Projekt Językowy Comenius w Zespole Placówek Oświatowych w Platerowie

- n +


Co piszczy w trawie?
Wieści z dalekiej prowincji



Wiecież, jak się wychowują wiejskie dzieci? – Jak ptacy niebiescy, jak kwiaty na niwach,pisał J.I. Kraszewski.
I chociaż mamy już XXI wiek, podejrzewam, że w umysłach wielu Polaków wciąż tkwi wizja dzieci biegających po wsi bez opieki i bez problemów. Tymczasem, ani na brak opieki ani na bezproblemowe dorastanie nie narzekają uczniowie Publicznego Gimnazjum w Platerowie – instytucji położonej na tak dalekim, bo wschodnim krańcu Polski, że mało, kto wie o jej istnieniu, a co za tym idzie – o jej działalności.
A przecież rola naszej szkoły nie polega jedynie na nauczaniu i wychowywaniu „podręcznikowym”, lecz też na spełnianiu misji: „Byś nie tylko wiedział, ale i umiał żyć.” Kierując się tą ideą, od początku trwania gimnazjum pracujemy metodą projektu.
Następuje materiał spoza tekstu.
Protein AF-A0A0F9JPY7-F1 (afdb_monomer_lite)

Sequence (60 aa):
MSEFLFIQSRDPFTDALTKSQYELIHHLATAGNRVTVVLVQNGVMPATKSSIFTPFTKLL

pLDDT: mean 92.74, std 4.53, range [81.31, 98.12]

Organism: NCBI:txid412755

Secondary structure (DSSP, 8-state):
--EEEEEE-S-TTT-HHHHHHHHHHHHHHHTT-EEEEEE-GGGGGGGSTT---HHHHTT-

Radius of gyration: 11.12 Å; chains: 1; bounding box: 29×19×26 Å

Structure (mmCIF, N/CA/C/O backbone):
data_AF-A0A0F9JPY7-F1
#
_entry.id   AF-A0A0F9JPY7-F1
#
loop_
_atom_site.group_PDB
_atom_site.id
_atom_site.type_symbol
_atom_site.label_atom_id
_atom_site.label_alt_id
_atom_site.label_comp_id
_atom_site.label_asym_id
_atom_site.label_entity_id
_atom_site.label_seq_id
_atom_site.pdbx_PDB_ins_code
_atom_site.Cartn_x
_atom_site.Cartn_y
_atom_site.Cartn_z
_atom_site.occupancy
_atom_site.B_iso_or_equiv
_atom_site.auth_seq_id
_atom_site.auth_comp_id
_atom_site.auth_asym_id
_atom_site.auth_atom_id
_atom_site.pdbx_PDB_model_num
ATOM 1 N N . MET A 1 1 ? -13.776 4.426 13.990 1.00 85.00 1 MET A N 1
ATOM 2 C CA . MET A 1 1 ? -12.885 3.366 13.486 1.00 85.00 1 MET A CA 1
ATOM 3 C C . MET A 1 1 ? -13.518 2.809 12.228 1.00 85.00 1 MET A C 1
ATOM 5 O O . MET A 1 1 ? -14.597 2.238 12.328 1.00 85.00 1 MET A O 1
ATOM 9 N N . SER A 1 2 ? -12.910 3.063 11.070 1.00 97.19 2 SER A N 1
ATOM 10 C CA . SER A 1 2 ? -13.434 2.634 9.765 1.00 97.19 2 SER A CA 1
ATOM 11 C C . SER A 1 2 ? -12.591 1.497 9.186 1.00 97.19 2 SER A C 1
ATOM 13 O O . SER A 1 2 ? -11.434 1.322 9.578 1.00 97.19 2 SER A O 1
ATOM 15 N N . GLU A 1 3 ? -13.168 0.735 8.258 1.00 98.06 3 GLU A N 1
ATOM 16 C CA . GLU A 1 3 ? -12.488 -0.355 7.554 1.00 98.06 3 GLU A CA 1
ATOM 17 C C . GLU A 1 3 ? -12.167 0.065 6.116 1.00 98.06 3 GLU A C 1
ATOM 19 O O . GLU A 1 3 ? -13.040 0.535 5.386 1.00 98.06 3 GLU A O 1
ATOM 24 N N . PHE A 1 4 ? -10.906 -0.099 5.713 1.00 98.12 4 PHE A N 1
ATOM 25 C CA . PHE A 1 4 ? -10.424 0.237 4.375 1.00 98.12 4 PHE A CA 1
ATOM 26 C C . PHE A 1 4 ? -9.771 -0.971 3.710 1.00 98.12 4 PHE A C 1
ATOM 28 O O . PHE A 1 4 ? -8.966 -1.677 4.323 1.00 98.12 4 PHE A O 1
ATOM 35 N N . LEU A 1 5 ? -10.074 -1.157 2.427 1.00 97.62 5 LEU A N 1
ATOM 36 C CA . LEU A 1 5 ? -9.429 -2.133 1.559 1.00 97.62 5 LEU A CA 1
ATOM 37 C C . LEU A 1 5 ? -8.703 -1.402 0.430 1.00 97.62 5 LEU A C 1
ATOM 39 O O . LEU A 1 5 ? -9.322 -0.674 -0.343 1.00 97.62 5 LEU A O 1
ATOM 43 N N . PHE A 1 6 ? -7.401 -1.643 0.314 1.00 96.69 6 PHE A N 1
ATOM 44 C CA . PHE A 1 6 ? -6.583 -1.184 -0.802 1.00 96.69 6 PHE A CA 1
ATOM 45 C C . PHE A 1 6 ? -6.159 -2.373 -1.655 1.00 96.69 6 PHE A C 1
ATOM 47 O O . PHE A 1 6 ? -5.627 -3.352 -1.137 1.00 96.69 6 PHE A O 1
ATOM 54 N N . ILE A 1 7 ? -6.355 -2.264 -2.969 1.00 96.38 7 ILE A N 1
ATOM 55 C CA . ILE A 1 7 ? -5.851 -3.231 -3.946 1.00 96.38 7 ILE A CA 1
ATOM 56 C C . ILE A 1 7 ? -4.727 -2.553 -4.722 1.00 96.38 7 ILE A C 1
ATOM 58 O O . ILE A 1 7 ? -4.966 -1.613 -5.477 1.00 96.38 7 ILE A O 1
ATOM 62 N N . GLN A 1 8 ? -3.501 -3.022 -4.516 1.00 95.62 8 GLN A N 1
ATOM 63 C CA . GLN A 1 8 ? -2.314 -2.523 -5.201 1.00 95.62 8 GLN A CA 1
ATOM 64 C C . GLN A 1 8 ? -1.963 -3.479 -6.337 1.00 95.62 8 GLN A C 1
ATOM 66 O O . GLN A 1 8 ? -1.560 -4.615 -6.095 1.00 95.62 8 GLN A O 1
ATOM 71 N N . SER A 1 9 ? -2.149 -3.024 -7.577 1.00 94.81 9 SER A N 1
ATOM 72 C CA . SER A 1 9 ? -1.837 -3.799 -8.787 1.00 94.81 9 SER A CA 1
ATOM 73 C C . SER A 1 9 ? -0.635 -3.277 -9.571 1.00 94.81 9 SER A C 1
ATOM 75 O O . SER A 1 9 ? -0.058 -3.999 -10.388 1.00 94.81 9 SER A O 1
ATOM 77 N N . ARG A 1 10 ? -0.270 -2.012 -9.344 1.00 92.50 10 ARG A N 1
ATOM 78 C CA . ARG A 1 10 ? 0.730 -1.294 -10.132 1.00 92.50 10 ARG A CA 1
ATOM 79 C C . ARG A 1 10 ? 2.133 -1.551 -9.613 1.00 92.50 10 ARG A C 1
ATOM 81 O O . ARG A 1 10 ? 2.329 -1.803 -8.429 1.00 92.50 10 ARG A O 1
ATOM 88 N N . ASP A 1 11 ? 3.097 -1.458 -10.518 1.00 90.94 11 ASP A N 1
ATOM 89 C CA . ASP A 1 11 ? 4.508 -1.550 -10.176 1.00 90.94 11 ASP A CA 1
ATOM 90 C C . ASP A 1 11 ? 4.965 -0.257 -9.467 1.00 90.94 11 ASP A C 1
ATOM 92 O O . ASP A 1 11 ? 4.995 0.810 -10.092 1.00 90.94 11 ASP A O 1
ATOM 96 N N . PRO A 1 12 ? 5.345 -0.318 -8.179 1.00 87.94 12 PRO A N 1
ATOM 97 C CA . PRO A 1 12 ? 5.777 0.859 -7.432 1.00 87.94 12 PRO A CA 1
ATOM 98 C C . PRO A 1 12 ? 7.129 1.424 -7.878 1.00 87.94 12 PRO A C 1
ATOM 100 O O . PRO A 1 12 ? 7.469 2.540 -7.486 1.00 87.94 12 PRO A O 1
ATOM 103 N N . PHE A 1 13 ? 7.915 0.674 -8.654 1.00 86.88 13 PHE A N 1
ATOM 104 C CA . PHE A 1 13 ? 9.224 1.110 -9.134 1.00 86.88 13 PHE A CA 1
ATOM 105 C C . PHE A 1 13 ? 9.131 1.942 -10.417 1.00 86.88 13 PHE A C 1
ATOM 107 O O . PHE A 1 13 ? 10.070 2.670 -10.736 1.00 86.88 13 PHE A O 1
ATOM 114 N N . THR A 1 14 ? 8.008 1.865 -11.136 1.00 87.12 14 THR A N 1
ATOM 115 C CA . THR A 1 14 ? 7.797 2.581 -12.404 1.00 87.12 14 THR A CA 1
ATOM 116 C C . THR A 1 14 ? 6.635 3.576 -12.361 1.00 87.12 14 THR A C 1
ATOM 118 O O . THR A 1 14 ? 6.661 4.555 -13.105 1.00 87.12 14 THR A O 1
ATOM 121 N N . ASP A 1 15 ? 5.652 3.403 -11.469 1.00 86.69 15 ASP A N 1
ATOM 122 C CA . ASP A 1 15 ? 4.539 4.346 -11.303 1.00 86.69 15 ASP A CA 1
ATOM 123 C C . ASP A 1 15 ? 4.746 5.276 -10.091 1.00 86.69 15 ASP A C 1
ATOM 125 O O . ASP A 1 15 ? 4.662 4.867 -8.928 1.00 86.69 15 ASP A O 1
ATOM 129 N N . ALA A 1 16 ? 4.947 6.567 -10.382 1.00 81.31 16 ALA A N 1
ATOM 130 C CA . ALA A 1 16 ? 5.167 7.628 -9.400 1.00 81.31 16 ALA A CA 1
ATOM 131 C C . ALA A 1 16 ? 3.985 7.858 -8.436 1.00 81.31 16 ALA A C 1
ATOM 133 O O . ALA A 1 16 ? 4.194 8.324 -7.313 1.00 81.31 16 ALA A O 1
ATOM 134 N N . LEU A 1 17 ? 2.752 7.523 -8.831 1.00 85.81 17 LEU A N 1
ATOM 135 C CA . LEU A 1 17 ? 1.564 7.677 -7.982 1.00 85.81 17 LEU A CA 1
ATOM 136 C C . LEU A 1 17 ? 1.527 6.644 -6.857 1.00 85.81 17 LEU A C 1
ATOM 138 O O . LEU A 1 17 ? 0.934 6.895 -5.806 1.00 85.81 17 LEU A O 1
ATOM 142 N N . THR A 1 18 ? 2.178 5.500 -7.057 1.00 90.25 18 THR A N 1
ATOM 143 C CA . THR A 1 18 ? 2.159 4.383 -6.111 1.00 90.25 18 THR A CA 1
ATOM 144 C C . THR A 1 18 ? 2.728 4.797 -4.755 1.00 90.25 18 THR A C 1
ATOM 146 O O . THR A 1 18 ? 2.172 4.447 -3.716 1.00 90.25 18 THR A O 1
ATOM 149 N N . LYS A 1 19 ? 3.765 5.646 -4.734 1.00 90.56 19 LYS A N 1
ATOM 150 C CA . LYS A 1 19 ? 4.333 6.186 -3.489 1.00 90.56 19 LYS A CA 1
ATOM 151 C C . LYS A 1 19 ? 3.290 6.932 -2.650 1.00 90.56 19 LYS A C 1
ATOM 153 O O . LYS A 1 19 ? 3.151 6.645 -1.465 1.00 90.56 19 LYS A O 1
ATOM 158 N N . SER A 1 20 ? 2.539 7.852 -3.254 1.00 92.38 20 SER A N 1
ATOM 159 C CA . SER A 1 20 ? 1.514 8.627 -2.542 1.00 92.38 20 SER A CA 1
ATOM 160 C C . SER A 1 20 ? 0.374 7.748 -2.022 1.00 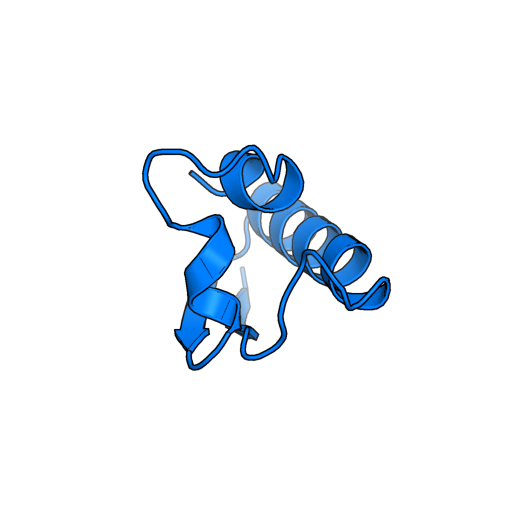92.38 20 SER A C 1
ATOM 162 O O . SER A 1 20 ? -0.196 8.043 -0.975 1.00 92.38 20 SER A O 1
ATOM 164 N N . GLN A 1 21 ? 0.061 6.646 -2.712 1.00 94.19 21 GLN A N 1
ATOM 165 C CA . GLN A 1 21 ? -0.932 5.679 -2.239 1.00 94.19 21 GLN A CA 1
ATOM 166 C C . GLN A 1 21 ? -0.448 4.933 -0.991 1.00 94.19 21 GLN A C 1
ATOM 168 O O . GLN A 1 21 ? -1.204 4.810 -0.032 1.00 94.19 21 GLN A O 1
ATOM 173 N N . TYR A 1 22 ? 0.813 4.493 -0.960 1.00 95.12 22 TYR A N 1
ATOM 174 C CA . TYR A 1 22 ? 1.391 3.854 0.226 1.00 95.12 22 TYR A CA 1
ATOM 175 C C . TYR A 1 22 ? 1.468 4.799 1.433 1.00 95.12 22 TYR A C 1
ATOM 177 O O . TYR A 1 22 ? 1.161 4.383 2.549 1.00 95.12 22 TYR A O 1
ATOM 185 N N . GLU A 1 23 ? 1.793 6.077 1.224 1.00 94.94 23 GLU A N 1
ATOM 186 C CA . GLU A 1 23 ? 1.766 7.071 2.309 1.00 94.94 23 GLU A CA 1
ATOM 187 C C . GLU A 1 23 ? 0.331 7.319 2.822 1.00 94.94 23 GLU A C 1
ATOM 189 O O . GLU A 1 23 ? 0.120 7.404 4.030 1.00 94.94 23 GLU A O 1
ATOM 194 N N . LEU A 1 24 ? -0.684 7.346 1.945 1.00 95.94 24 LEU A N 1
ATOM 195 C CA . LEU A 1 24 ? -2.093 7.414 2.365 1.00 95.94 24 LEU A CA 1
ATOM 196 C C . LEU A 1 24 ? -2.496 6.200 3.214 1.00 95.94 24 LEU A C 1
ATOM 198 O O . LEU A 1 24 ? -3.124 6.365 4.260 1.00 95.94 24 LEU A O 1
ATOM 202 N N . ILE A 1 25 ? -2.129 4.991 2.782 1.00 96.88 25 ILE A N 1
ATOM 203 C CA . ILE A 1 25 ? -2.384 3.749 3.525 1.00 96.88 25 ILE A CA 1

Za cel stawiamy sobie łączenie teorii z praktyką (Myślenie twórcze), pamiętamy o miejscach ważnych dla naszego (i nie tylko) regionu (Poszukujemy skarbów ziemi najbliższej – Historia broni V1, V2; -Grodziska), wspominamy i kultywujemy nasze zwyczaje (Symbolika Świąt Wielkanocnych na Podlasiu), integrujemy się z Unią (Moja wieś w Europie),uczymy się i nauczamy języka angielskiego (English Our Chance), skupiamy wokół siebie lokalną społeczność (Klub Rodzinny - Pasieka), szczycimy się zasobami naturalnymi, jakie posiadamy (Stuletniej kolei czar), szukamy analogii (Architektura bliska i daleka) oraz nawiązujemy kontakty z zagranicą (Program Sokrates Comenius 1).
Pierwszy kontakt nawiązaliśmy w październiku 2002r., kiedy to w odpowiedzi na zamieszczoną przez nas na stronach internetowych informację, otrzymaliśmy ofertę współpracy w ramach Projektu Językowego Comenius.
Chęć tę wyraziło dwóch nauczycieli z Sint – Aloysiuscollege w Diksmuide w Belgii. Zaś już w listopadzie myśl przeistoczyła się w działanie i poznaliśmy Krisa Vande Moortel i Paula De Cock, których zainteresowanie naszym regionem było nie mniejsze niż nasze. A ponieważ ich szkoła także jest położona w regionie wiejskim, projekt zatytułowaliśmy: Poszukiwanie cech wspólnych w dwóch oryginalnych regionach wiejskich i już w listopadzie przystąpiliśmy do działań związanych z projektem.
Z pomocą poczty (zwłaszcza elektronicznej) i telefonu ustalaliśmy zagadnienia do realizacji, cele i działania. Priorytetem było (i jest) rozbudowanie motywacji do nauki języków obcych dzieci i dorosłych, pogłębienie wiedzy o tradycjach naszego regionu, zdobycie informacji o dziedzictwie kulturowym Flamandów, poznanie sposobu funkcjonowania państwa w UE oraz integracja środowiska lokalnego.
Zachęcaliśmy uczniów, rodziców i nauczycieli do włączenia się w projekt. Jak można się domyślić, najłatwiej zachęcić było pierwszych wymienionych, gdyż ich projekt dotyczy i oni największe wyniosą z niego korzyści. Ani książki, ani telewizja, ani nawet Internet nie dostarczą im tylu informacji o Flamandach, co z nimi obcowanie – wspólne posiłki i rozmowy przy stole, nawet jeżeli językiem komunikacyjnym jest język angielski i nawet jeżeli nie jest on opanowany perfekcyjnie.
Ci uczniowie, których znajomość języka angielskiego jest większa niż „podstawowa” i którzy gotowi są poświęcić swój czas na rzecz projektu, przez blisko dwa październikowe tygodnie 2003 roku byli członkami 23 rodzin flamandzkich i razem z dziećmi tychże rodzin chodzili do szkoły.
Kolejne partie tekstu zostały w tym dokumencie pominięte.